▸ Aim of the task: Reproduce nothing but the lines from the one with "ATOM 108 C C" down to the last line of the data below.

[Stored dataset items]
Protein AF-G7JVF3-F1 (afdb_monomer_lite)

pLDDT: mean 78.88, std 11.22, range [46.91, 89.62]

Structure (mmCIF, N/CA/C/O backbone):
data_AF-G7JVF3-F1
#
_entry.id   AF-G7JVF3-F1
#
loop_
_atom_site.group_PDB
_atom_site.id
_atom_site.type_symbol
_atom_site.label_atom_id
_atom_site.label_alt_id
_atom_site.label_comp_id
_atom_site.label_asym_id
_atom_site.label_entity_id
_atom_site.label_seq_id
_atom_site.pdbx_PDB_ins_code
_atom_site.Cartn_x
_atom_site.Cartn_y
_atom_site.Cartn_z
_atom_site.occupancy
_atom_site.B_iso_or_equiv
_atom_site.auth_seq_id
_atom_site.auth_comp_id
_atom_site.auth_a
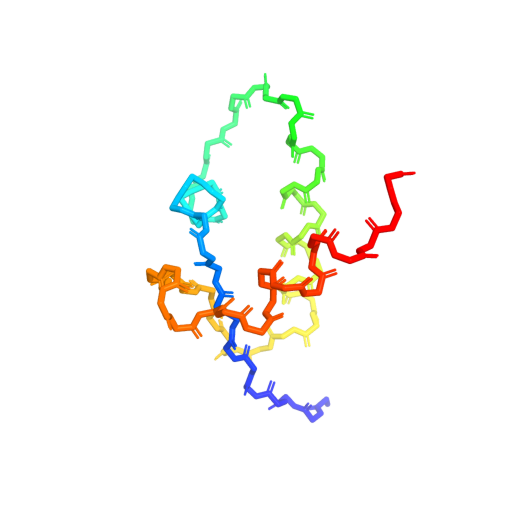sym_id
_atom_site.auth_atom_id
_atom_site.pdbx_PDB_model_num
ATOM 1 N N . MET A 1 1 ? -15.398
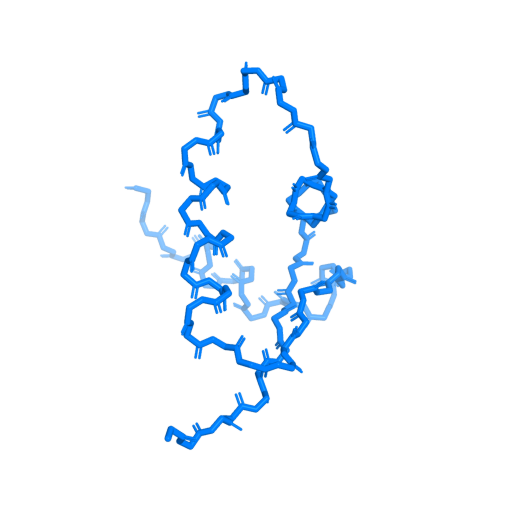 -14.939 4.899 1.00 47.41 1 MET A N 1
ATOM 2 C CA . MET A 1 1 ? -14.387 -14.227 4.091 1.00 47.41 1 MET A CA 1
ATOM 3 C C . MET A 1 1 ? -13.201 -15.155 3.915 1.00 47.41 1 MET A C 1
ATOM 5 O O . MET A 1 1 ? -12.664 -15.610 4.916 1.00 47.41 1 MET A O 1
ATOM 9 N N . LEU A 1 2 ? -12.859 -15.507 2.675 1.00 46.91 2 LEU A N 1
ATOM 10 C CA . LEU A 1 2 ? -11.623 -16.224 2.352 1.00 46.91 2 LEU A CA 1
ATOM 11 C C . LEU A 1 2 ? -10.469 -15.234 2.548 1.00 46.91 2 LEU A C 1
ATOM 13 O O . LEU A 1 2 ? -10.178 -14.432 1.667 1.00 46.91 2 LEU A O 1
ATOM 17 N N . GLY A 1 3 ? -9.909 -15.206 3.757 1.00 55.75 3 GLY A N 1
ATOM 18 C CA . GLY A 1 3 ? -8.768 -14.361 4.094 1.00 55.75 3 GLY A CA 1
ATOM 19 C C . GLY A 1 3 ? -7.521 -14.911 3.420 1.00 55.75 3 GLY A C 1
ATOM 20 O O . GLY A 1 3 ? -6.842 -15.767 3.978 1.00 55.75 3 GLY A O 1
ATOM 21 N N . HIS A 1 4 ? -7.255 -14.468 2.196 1.00 65.88 4 HIS A N 1
ATOM 22 C CA . HIS A 1 4 ? -5.956 -14.680 1.579 1.00 65.88 4 HIS A CA 1
ATOM 23 C C . HIS A 1 4 ? -4.956 -13.746 2.267 1.00 65.88 4 HIS A C 1
ATOM 25 O O . HIS A 1 4 ? -5.158 -12.533 2.292 1.00 65.88 4 HIS A O 1
ATOM 31 N N . ASN A 1 5 ? -3.897 -14.316 2.841 1.00 76.75 5 ASN A N 1
ATOM 32 C CA . ASN A 1 5 ? -2.786 -13.543 3.386 1.00 76.75 5 ASN A CA 1
ATOM 33 C C . ASN A 1 5 ? -1.976 -13.013 2.198 1.00 76.75 5 ASN A C 1
ATOM 35 O O . ASN A 1 5 ? -1.366 -13.804 1.475 1.00 76.75 5 ASN A O 1
ATOM 39 N N . VAL A 1 6 ? -2.019 -11.703 1.962 1.00 83.00 6 VAL A N 1
ATOM 40 C CA . VAL A 1 6 ? -1.299 -11.055 0.861 1.00 83.00 6 VAL A CA 1
ATOM 41 C C . VAL A 1 6 ? -0.322 -10.061 1.457 1.00 83.00 6 VAL A C 1
ATOM 43 O O . VAL A 1 6 ? -0.723 -9.016 1.959 1.00 83.00 6 VAL A O 1
ATOM 46 N N . ASP A 1 7 ? 0.966 -10.374 1.383 1.00 86.06 7 ASP A N 1
ATOM 47 C CA . ASP A 1 7 ? 2.003 -9.444 1.812 1.00 86.06 7 ASP A CA 1
ATOM 48 C C . ASP A 1 7 ? 2.345 -8.468 0.683 1.00 86.06 7 ASP A C 1
ATOM 50 O O . ASP A 1 7 ? 2.594 -8.849 -0.462 1.00 86.06 7 ASP A O 1
ATOM 54 N N . PHE A 1 8 ? 2.349 -7.183 1.021 1.00 86.06 8 PHE A N 1
ATOM 5
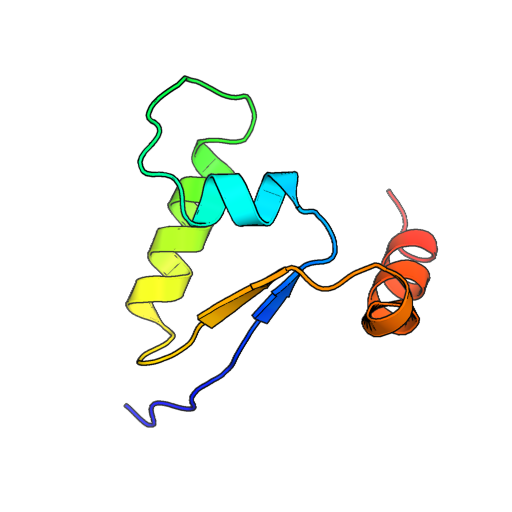5 C CA . PHE A 1 8 ? 2.631 -6.085 0.112 1.00 86.06 8 PHE A CA 1
ATOM 56 C C . PHE A 1 8 ? 4.070 -5.631 0.289 1.00 86.06 8 PHE A C 1
ATOM 58 O O . PHE A 1 8 ? 4.531 -5.384 1.403 1.00 86.06 8 PHE A O 1
ATOM 65 N N . VAL A 1 9 ? 4.767 -5.448 -0.829 1.00 88.44 9 VAL A N 1
ATOM 66 C CA . VAL A 1 9 ? 6.158 -5.003 -0.835 1.00 88.44 9 VAL A CA 1
ATOM 67 C C . VAL A 1 9 ? 6.260 -3.611 -1.441 1.00 88.44 9 VAL A C 1
ATOM 69 O O . VAL A 1 9 ? 5.885 -3.389 -2.592 1.00 88.44 9 VAL A O 1
ATOM 72 N N . VAL A 1 10 ? 6.821 -2.669 -0.683 1.00 87.56 10 VAL A N 1
ATOM 73 C CA . VAL A 1 10 ? 7.039 -1.287 -1.128 1.00 87.56 10 VAL A CA 1
ATOM 74 C C . VAL A 1 10 ? 8.525 -0.964 -1.247 1.00 87.56 10 VAL A C 1
ATOM 76 O O . VAL A 1 10 ? 9.330 -1.266 -0.369 1.00 87.56 10 VAL A O 1
ATOM 79 N N . ALA A 1 11 ? 8.896 -0.291 -2.340 1.00 86.25 11 ALA A N 1
ATOM 80 C CA . ALA A 1 11 ? 10.274 0.151 -2.580 1.00 86.25 11 ALA A CA 1
ATOM 81 C C . ALA A 1 11 ? 10.608 1.511 -1.935 1.00 86.25 11 ALA A C 1
ATOM 83 O O . ALA A 1 
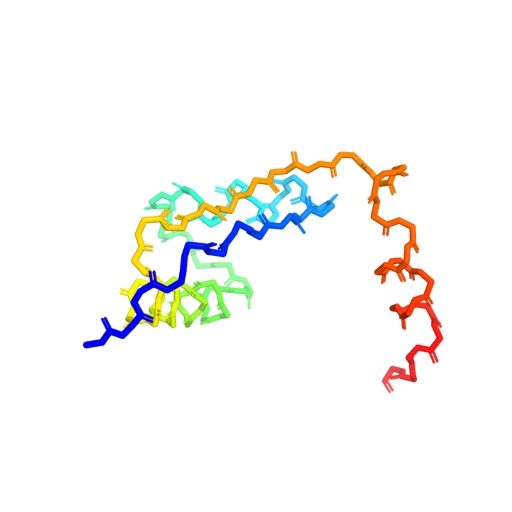11 ? 11.758 1.955 -1.960 1.00 86.25 11 ALA A O 1
ATOM 84 N N . SER A 1 12 ? 9.607 2.187 -1.364 1.00 83.88 12 SER A N 1
ATOM 85 C CA . SER A 1 12 ? 9.750 3.468 -0.673 1.00 83.88 12 SER A CA 1
ATOM 86 C C . SER A 1 12 ? 9.777 3.248 0.836 1.00 83.88 12 SER A C 1
ATOM 88 O O . SER A 1 12 ? 8.767 2.898 1.449 1.00 83.88 12 SER A O 1
ATOM 90 N N . LYS A 1 13 ? 10.942 3.485 1.450 1.00 85.62 13 LYS A N 1
ATOM 91 C CA . LYS A 1 13 ? 11.095 3.408 2.910 1.00 85.62 13 LYS A CA 1
ATOM 92 C C . LYS A 1 13 ? 10.224 4.449 3.613 1.00 85.62 13 LYS A C 1
ATOM 94 O O . LYS A 1 13 ? 9.656 4.160 4.657 1.00 85.62 13 LYS A O 1
ATOM 99 N N . THR A 1 14 ? 10.087 5.631 3.016 1.00 84.12 14 THR A N 1
ATOM 100 C CA . THR A 1 14 ? 9.235 6.712 3.518 1.00 84.12 14 THR A CA 1
ATOM 101 C C . THR A 1 14 ? 7.774 6.274 3.576 1.00 84.12 14 THR A C 1
ATOM 103 O O . THR A 1 14 ? 7.148 6.386 4.623 1.00 84.12 14 THR A O 1
ATOM 106 N N . THR A 1 15 ? 7.259 5.681 2.496 1.00 83.44 15 THR A N 1
ATOM 107 C CA . THR A 1 15 ? 5.881 5.167 2.439 1.00 83.44 15 THR A CA 1
ATOM 108 C C . THR A 1 15 ? 5.653 4.055 3.459 1.00 83.44 15 THR A C 1
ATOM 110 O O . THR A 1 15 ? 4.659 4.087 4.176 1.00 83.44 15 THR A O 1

▸ Expected output:
ATOM 108 C C . THR A 1 15 ? 5.653 4.055 3.459 1.00 83.44 15 THR A C 1
ATOM 110 O O . THR A 1 15 ? 4.659 4.087 4.176 1.00 83.44 15 THR A O 1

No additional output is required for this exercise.